Unfortunately, this strategy is almost never successful. Our excuses just tell our partner that we don’t take their concerns seriously and that we won’t take responsibility for our mistakes.

While it makes sense to defend ourselves when we feel attacked, this strategy will not solve the problem. Defensiveness most of the time will escalate the conflict, unless the critical partner decides to back down and apologize. This is because defensiveness doesn’t allow for healthy conflict management.

4. Stonewalling

Stonewalling

Defensiveness often escalates to stonewalling, the fourth horseman. To stonewall means to simply walk away from the problem and cut off all interaction, and simply stops responding to our partner. Problems in a marriage may never be solved when one spouse refuses to discuss it.

Rather than confronting the issues with their partner, people who stonewall can make evasive maneuvers such as tuning out, turning away, acting busy, or engaging in obsessive or distracting behaviors.

It takes time for the negativity created by the first three horsemen to become so overwhelming that stonewalling becomes an understandable solution. However, stonewalling isn’t easy to stop. It is a result of feeling physiologically flooded, and when we stonewall, we may not even be in a physiological state where we can discuss things rationally.

Consequences

The consequences of allowing the four horsemen into a marriage can be devastating. The negativity cycle has a predictable train of events. When problems are not worked through, couples often become so upset that constructive discussion is not possible. They feel that talking the problems out is useless. Often they start to lead parallel lives in which they seldom spend any time with each other. All of this brings feelings of loneliness and rejection.

The final stage before breakup is for the couple to start rewriting their history: they forget all the good times and rewrite the past in light of their present feelings.

About John Gottman

John Gottman (born April 26, 1942) is an American psychological researcher and clinician who did extensive work over four decades on divorce prediction and marital stability.
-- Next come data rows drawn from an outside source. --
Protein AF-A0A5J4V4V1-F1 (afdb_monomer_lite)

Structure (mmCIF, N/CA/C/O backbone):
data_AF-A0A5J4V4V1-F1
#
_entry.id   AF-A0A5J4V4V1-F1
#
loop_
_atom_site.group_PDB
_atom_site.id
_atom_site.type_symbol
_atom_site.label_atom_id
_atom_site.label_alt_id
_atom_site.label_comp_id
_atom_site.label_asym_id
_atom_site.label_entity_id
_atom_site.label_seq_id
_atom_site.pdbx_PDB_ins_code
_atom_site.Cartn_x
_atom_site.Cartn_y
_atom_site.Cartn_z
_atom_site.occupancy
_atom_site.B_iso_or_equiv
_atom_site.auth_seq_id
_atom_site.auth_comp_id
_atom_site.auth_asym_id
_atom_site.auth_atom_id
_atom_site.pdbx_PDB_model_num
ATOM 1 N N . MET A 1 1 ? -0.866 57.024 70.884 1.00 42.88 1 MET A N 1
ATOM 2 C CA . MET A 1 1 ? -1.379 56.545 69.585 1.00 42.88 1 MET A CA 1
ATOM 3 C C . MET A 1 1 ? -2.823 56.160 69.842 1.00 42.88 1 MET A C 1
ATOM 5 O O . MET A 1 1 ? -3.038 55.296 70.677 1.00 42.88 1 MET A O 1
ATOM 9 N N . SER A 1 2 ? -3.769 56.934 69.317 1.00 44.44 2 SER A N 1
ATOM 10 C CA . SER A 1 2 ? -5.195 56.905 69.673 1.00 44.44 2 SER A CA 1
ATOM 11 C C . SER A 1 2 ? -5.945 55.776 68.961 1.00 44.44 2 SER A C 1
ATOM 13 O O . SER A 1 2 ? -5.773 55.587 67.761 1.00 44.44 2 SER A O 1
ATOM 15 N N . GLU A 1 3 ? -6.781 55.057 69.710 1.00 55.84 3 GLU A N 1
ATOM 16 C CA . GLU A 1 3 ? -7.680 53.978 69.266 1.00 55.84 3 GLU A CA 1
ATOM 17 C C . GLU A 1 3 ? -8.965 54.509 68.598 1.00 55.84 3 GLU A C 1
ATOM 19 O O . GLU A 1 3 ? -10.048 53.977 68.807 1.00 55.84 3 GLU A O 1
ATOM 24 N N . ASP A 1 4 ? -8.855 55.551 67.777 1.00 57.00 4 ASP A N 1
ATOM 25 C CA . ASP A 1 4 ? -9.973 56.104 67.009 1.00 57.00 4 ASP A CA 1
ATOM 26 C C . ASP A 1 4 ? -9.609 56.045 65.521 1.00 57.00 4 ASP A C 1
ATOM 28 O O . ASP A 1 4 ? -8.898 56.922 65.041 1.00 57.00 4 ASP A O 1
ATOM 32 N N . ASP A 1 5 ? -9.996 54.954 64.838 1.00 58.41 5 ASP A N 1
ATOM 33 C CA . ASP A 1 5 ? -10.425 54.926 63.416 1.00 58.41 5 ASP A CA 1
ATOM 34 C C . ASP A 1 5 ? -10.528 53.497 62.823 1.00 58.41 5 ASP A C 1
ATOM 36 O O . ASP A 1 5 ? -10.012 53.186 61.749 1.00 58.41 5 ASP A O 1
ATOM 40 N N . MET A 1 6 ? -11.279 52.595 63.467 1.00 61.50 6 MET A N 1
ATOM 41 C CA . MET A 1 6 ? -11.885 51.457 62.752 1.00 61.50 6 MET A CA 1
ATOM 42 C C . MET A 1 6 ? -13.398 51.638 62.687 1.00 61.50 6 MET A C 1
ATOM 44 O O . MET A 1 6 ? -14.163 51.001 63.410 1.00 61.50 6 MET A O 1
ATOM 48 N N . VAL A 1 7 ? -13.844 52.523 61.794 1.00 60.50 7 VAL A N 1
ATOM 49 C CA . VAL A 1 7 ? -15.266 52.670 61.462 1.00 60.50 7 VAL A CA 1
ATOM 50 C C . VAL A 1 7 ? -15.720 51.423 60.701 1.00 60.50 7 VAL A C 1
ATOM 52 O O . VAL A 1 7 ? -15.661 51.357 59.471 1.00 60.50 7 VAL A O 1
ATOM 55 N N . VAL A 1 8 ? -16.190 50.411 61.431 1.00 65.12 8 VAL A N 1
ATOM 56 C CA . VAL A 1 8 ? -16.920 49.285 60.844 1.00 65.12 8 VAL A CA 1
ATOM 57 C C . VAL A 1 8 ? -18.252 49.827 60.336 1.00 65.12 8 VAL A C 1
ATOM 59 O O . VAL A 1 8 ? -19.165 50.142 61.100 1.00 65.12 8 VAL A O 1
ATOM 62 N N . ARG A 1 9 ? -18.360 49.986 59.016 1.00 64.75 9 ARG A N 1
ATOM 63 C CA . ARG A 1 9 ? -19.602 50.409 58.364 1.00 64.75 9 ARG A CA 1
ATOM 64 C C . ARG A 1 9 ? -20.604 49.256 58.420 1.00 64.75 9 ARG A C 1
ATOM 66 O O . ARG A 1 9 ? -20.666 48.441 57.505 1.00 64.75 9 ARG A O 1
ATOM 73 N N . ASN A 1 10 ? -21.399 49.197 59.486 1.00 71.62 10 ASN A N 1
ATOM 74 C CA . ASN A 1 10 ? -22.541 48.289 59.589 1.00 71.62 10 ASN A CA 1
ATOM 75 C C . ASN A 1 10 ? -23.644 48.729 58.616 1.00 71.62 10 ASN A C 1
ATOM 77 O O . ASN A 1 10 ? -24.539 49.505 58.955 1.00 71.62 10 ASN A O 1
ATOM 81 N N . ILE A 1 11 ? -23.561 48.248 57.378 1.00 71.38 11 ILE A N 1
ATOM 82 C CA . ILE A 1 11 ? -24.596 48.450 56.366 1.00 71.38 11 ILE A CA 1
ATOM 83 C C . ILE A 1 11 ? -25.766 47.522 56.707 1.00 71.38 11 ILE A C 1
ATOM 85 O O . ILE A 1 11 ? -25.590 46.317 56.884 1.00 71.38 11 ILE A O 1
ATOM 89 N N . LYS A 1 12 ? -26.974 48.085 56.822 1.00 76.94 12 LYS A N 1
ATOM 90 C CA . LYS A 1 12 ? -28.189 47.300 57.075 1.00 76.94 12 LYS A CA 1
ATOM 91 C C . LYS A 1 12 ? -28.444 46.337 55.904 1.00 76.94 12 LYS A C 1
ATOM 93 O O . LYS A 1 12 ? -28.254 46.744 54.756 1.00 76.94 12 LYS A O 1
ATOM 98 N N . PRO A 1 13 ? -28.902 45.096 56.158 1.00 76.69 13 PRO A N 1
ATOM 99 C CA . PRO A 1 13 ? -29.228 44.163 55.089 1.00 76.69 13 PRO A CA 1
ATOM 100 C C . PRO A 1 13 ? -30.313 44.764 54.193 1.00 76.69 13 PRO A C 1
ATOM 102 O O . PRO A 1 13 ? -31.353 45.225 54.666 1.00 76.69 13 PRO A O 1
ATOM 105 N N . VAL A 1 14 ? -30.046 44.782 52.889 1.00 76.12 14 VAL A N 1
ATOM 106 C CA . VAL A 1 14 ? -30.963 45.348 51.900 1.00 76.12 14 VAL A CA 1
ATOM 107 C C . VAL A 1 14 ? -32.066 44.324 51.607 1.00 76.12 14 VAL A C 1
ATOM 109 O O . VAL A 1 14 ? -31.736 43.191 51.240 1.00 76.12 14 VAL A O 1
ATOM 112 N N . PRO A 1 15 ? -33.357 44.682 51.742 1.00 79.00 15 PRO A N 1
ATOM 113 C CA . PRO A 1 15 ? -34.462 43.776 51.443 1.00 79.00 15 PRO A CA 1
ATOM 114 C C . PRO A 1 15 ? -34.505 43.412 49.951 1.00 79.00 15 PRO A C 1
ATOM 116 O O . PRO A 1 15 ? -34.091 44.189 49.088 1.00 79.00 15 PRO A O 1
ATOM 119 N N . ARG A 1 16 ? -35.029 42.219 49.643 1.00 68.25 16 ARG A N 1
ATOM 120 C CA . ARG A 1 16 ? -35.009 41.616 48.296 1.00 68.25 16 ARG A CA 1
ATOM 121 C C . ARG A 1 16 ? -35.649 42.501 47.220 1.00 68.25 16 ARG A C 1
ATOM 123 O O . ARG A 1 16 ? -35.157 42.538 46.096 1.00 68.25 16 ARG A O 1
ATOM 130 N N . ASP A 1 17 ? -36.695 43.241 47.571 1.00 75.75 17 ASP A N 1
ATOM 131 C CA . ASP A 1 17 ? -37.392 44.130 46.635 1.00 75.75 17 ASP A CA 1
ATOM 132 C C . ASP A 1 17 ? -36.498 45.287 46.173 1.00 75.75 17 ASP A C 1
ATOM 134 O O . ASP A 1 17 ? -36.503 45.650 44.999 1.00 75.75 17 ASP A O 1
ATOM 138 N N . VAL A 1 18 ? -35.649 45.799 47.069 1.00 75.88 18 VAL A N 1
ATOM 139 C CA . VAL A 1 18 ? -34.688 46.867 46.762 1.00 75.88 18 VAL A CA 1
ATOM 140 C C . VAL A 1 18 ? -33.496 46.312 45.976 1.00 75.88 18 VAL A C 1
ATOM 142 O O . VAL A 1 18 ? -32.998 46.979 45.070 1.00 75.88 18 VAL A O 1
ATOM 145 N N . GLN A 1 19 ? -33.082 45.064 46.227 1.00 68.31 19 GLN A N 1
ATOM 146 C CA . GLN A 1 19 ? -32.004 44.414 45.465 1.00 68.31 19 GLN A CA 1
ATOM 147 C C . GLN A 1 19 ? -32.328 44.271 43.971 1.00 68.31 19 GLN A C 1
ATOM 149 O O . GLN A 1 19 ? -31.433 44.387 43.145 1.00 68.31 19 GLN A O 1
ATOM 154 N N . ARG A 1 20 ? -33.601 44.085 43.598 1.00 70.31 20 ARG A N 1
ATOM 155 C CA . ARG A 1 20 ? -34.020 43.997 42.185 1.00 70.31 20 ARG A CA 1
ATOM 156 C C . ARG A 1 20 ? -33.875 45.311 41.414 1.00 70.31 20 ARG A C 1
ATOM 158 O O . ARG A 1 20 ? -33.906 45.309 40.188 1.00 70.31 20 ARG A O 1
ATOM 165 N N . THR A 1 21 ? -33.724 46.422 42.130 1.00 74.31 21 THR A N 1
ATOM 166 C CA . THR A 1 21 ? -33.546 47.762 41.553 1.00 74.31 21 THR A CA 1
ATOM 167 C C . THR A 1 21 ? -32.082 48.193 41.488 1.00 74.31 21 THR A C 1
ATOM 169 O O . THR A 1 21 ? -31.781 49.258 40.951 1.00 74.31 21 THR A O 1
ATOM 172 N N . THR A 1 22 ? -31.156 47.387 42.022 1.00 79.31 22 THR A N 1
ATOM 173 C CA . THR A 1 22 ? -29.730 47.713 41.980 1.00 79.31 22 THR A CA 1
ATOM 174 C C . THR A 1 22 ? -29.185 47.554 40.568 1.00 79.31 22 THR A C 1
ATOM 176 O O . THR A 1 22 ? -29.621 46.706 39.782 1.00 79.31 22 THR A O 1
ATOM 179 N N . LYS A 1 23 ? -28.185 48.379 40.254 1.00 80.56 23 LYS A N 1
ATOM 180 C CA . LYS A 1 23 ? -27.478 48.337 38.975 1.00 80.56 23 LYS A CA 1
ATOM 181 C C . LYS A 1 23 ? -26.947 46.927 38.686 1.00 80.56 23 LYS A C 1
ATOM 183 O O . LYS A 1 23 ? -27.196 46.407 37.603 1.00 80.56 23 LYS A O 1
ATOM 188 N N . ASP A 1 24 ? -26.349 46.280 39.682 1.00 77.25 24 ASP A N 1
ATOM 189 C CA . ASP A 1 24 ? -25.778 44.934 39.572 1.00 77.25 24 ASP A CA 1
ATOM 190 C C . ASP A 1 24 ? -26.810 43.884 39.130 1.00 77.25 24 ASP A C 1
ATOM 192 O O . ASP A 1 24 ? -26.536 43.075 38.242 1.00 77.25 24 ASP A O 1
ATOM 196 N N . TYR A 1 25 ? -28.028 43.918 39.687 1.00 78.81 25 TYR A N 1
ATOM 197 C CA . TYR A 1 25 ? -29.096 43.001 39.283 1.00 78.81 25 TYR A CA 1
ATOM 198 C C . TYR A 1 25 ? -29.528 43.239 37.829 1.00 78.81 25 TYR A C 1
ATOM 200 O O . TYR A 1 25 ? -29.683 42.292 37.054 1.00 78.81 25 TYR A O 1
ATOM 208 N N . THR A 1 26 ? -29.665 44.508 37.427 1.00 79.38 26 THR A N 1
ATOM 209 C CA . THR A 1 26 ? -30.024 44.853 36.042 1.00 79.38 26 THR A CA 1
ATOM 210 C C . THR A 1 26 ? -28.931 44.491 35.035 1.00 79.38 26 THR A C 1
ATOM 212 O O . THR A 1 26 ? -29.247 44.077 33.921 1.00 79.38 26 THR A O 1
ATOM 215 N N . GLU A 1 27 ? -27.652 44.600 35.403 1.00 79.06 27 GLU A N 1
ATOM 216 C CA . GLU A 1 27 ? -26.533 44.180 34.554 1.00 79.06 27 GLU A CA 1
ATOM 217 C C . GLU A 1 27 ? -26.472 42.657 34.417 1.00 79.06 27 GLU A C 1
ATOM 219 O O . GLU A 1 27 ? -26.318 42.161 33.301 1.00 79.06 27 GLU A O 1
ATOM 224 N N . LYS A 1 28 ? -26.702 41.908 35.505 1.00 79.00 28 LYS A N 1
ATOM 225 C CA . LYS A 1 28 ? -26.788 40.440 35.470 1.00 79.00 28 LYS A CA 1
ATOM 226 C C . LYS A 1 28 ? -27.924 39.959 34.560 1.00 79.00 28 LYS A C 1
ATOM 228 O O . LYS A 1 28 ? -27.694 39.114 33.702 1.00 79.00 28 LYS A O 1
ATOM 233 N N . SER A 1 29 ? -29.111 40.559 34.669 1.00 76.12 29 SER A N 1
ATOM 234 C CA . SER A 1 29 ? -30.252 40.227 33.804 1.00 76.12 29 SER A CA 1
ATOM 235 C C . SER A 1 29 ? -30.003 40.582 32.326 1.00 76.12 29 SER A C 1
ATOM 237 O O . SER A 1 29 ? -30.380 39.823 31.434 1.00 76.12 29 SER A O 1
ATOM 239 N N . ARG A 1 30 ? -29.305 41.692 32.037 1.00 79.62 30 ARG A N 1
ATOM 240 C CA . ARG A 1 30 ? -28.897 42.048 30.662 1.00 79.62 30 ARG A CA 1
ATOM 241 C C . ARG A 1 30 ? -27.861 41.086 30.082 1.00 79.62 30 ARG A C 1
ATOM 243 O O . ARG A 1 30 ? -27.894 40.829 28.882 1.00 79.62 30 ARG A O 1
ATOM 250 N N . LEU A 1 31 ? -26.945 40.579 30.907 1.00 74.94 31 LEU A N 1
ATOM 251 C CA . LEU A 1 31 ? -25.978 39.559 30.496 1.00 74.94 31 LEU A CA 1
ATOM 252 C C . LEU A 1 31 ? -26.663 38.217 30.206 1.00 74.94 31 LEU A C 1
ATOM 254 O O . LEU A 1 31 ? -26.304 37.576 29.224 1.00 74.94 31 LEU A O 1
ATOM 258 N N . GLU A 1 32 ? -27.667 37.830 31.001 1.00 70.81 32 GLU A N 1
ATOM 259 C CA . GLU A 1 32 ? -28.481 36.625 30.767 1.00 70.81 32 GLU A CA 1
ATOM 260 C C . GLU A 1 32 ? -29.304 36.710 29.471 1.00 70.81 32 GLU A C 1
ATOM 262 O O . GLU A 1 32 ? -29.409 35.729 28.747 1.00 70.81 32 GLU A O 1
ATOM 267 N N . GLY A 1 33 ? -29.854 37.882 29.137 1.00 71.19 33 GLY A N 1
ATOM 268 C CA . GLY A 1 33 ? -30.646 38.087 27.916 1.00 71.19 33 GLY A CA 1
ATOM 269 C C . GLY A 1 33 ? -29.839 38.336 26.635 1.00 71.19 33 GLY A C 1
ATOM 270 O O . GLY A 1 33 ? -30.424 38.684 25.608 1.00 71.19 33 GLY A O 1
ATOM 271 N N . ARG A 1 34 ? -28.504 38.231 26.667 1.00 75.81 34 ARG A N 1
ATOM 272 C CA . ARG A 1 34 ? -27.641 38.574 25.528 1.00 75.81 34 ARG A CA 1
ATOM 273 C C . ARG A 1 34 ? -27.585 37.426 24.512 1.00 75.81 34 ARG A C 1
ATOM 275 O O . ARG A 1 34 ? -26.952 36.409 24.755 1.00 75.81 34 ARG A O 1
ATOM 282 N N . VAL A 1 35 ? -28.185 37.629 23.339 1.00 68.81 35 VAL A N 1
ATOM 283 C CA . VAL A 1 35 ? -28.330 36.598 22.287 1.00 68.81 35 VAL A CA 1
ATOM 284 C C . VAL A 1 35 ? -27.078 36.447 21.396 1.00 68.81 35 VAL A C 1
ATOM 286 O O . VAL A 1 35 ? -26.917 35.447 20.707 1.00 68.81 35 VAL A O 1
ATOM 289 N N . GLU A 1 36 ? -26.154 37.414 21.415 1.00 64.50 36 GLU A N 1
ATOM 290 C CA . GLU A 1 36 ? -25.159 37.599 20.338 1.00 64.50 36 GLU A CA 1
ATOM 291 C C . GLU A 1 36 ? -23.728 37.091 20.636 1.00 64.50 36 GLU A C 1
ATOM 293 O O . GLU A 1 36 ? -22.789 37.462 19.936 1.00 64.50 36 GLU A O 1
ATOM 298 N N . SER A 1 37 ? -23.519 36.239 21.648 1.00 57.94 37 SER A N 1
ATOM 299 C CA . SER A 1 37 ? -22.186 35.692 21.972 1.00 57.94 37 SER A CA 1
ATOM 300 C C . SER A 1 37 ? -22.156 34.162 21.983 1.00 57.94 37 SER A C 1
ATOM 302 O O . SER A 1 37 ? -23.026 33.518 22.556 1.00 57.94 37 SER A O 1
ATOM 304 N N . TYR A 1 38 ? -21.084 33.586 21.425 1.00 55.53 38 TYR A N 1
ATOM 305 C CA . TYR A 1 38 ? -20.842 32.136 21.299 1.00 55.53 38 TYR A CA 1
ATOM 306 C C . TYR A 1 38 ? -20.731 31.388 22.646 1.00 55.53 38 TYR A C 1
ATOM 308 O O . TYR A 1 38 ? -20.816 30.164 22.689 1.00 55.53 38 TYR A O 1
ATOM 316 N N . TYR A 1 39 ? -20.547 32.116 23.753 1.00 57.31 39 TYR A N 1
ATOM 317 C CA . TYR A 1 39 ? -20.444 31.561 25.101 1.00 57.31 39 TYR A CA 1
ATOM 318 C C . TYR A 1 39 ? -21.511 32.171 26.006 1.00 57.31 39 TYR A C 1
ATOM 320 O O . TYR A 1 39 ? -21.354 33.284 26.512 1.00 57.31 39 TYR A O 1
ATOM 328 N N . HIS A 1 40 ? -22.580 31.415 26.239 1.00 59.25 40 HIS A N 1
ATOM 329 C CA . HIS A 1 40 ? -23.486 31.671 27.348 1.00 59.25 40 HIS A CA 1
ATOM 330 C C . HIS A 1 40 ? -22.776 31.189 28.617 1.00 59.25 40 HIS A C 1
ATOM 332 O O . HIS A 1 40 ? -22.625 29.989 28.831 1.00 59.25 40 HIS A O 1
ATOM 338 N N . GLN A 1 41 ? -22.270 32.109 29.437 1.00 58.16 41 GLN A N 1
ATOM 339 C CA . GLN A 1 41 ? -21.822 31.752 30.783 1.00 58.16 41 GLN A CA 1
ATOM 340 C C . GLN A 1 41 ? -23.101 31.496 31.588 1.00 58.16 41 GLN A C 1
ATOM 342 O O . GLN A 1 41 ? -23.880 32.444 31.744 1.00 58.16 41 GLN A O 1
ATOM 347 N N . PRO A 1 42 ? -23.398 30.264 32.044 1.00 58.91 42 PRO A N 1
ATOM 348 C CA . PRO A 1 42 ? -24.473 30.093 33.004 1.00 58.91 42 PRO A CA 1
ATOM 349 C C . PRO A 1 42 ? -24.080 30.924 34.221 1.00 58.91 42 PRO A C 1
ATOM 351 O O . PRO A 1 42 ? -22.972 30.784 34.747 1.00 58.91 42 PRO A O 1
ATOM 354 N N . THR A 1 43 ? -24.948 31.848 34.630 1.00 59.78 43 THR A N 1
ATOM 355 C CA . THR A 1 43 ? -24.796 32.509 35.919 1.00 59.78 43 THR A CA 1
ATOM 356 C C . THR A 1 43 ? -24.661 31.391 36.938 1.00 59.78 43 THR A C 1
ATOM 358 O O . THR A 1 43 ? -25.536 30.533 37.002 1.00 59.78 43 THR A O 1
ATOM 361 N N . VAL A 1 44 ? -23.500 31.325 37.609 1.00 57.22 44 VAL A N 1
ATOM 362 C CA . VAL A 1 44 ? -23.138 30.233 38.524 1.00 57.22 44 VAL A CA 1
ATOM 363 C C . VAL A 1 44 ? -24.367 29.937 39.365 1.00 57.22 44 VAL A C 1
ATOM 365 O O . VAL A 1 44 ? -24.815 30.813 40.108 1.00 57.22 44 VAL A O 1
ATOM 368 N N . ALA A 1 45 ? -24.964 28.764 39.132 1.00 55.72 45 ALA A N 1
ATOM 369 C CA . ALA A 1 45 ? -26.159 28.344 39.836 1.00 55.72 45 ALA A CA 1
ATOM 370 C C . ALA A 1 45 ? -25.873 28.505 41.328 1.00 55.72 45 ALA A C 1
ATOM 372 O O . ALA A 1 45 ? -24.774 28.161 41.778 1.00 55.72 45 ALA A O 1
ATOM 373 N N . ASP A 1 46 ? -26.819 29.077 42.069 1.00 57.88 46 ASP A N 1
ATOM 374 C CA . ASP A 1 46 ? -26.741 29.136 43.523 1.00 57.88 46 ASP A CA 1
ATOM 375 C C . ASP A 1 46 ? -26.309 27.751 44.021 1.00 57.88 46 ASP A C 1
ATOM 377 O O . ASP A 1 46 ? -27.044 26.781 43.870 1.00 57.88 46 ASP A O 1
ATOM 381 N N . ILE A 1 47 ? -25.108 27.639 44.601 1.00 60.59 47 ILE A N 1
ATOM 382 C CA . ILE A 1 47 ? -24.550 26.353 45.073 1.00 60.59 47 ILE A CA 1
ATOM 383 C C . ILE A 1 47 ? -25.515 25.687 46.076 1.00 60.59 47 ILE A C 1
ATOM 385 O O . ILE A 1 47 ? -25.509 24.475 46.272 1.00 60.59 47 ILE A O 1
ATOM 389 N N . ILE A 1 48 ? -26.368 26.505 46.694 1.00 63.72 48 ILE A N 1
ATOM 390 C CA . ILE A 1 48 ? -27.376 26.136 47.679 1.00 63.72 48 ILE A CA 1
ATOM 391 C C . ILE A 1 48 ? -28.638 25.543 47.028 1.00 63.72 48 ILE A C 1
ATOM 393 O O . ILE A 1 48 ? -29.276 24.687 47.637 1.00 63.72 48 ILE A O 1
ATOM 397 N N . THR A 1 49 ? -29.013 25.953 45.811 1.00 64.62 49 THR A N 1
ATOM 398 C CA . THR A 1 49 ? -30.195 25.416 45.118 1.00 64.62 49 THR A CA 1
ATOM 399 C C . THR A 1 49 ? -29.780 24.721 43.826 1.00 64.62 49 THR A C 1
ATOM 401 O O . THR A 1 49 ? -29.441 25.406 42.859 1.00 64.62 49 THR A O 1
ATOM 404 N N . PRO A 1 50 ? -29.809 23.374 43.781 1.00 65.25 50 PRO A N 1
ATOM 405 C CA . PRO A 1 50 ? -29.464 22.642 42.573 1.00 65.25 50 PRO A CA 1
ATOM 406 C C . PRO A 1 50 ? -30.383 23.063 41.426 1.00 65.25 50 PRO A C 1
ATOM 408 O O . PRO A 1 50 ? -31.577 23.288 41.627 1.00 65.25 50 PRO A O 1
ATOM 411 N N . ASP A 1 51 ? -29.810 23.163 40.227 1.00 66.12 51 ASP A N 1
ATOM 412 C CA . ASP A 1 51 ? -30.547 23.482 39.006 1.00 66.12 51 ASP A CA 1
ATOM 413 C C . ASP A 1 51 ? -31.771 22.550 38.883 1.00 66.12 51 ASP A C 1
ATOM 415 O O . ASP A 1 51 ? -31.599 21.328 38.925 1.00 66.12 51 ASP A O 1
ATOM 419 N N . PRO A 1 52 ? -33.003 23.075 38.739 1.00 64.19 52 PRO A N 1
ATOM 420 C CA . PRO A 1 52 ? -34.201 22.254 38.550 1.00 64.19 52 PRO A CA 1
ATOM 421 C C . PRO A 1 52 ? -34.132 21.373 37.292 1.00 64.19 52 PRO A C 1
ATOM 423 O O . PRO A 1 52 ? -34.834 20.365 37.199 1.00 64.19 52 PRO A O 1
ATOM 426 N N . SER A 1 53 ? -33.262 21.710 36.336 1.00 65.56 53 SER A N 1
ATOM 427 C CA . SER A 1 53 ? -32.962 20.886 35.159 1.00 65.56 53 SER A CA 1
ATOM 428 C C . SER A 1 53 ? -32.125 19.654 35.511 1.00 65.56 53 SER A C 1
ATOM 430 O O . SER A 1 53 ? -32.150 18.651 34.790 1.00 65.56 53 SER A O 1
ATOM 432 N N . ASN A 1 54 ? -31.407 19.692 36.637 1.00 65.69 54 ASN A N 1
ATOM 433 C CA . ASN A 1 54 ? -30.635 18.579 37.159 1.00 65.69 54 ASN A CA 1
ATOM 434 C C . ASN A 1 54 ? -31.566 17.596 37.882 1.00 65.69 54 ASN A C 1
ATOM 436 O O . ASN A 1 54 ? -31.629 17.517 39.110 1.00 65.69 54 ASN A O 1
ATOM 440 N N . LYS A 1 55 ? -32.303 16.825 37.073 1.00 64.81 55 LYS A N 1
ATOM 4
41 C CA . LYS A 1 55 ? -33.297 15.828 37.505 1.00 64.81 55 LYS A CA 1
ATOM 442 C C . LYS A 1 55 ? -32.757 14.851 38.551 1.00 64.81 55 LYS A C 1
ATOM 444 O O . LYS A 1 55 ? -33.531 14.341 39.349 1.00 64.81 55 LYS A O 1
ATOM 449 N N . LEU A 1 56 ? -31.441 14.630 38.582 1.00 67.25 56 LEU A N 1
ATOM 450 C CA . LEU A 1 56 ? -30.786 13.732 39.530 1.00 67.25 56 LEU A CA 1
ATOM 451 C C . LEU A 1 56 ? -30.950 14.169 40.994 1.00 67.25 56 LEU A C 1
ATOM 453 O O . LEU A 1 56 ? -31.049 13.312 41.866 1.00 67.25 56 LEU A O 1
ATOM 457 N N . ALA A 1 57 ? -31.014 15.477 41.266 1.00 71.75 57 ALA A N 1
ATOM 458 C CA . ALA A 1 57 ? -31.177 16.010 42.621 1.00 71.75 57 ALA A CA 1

He is also an award-winning speaker, author, and a professor emeritus in psychology. He is known for his work on marital stability and relationship analysis through scientific direct observations, many of which were published in peer-reviewed literature.

The lessons derived from this work represent a partial basis for the relationship counseling movement that aims to improve relationship functioning and the avoidance of those behaviors shown by Gottman and other researchers to harm human relationships.

Dr. John Gottman and Dr. Julie Schwartz Gottman co-founded and lead a relationship company and therapist training entity called The Gottman Institute.

Gottman was recognized in 2007 as one of the 10 most influential therapists of the past quarter century. “Gottman’s research showed that it wasn’t only how couples fought that mattered, but how they made up. Marriages became stable over time if couples learned to reconcile successfully after a fight.”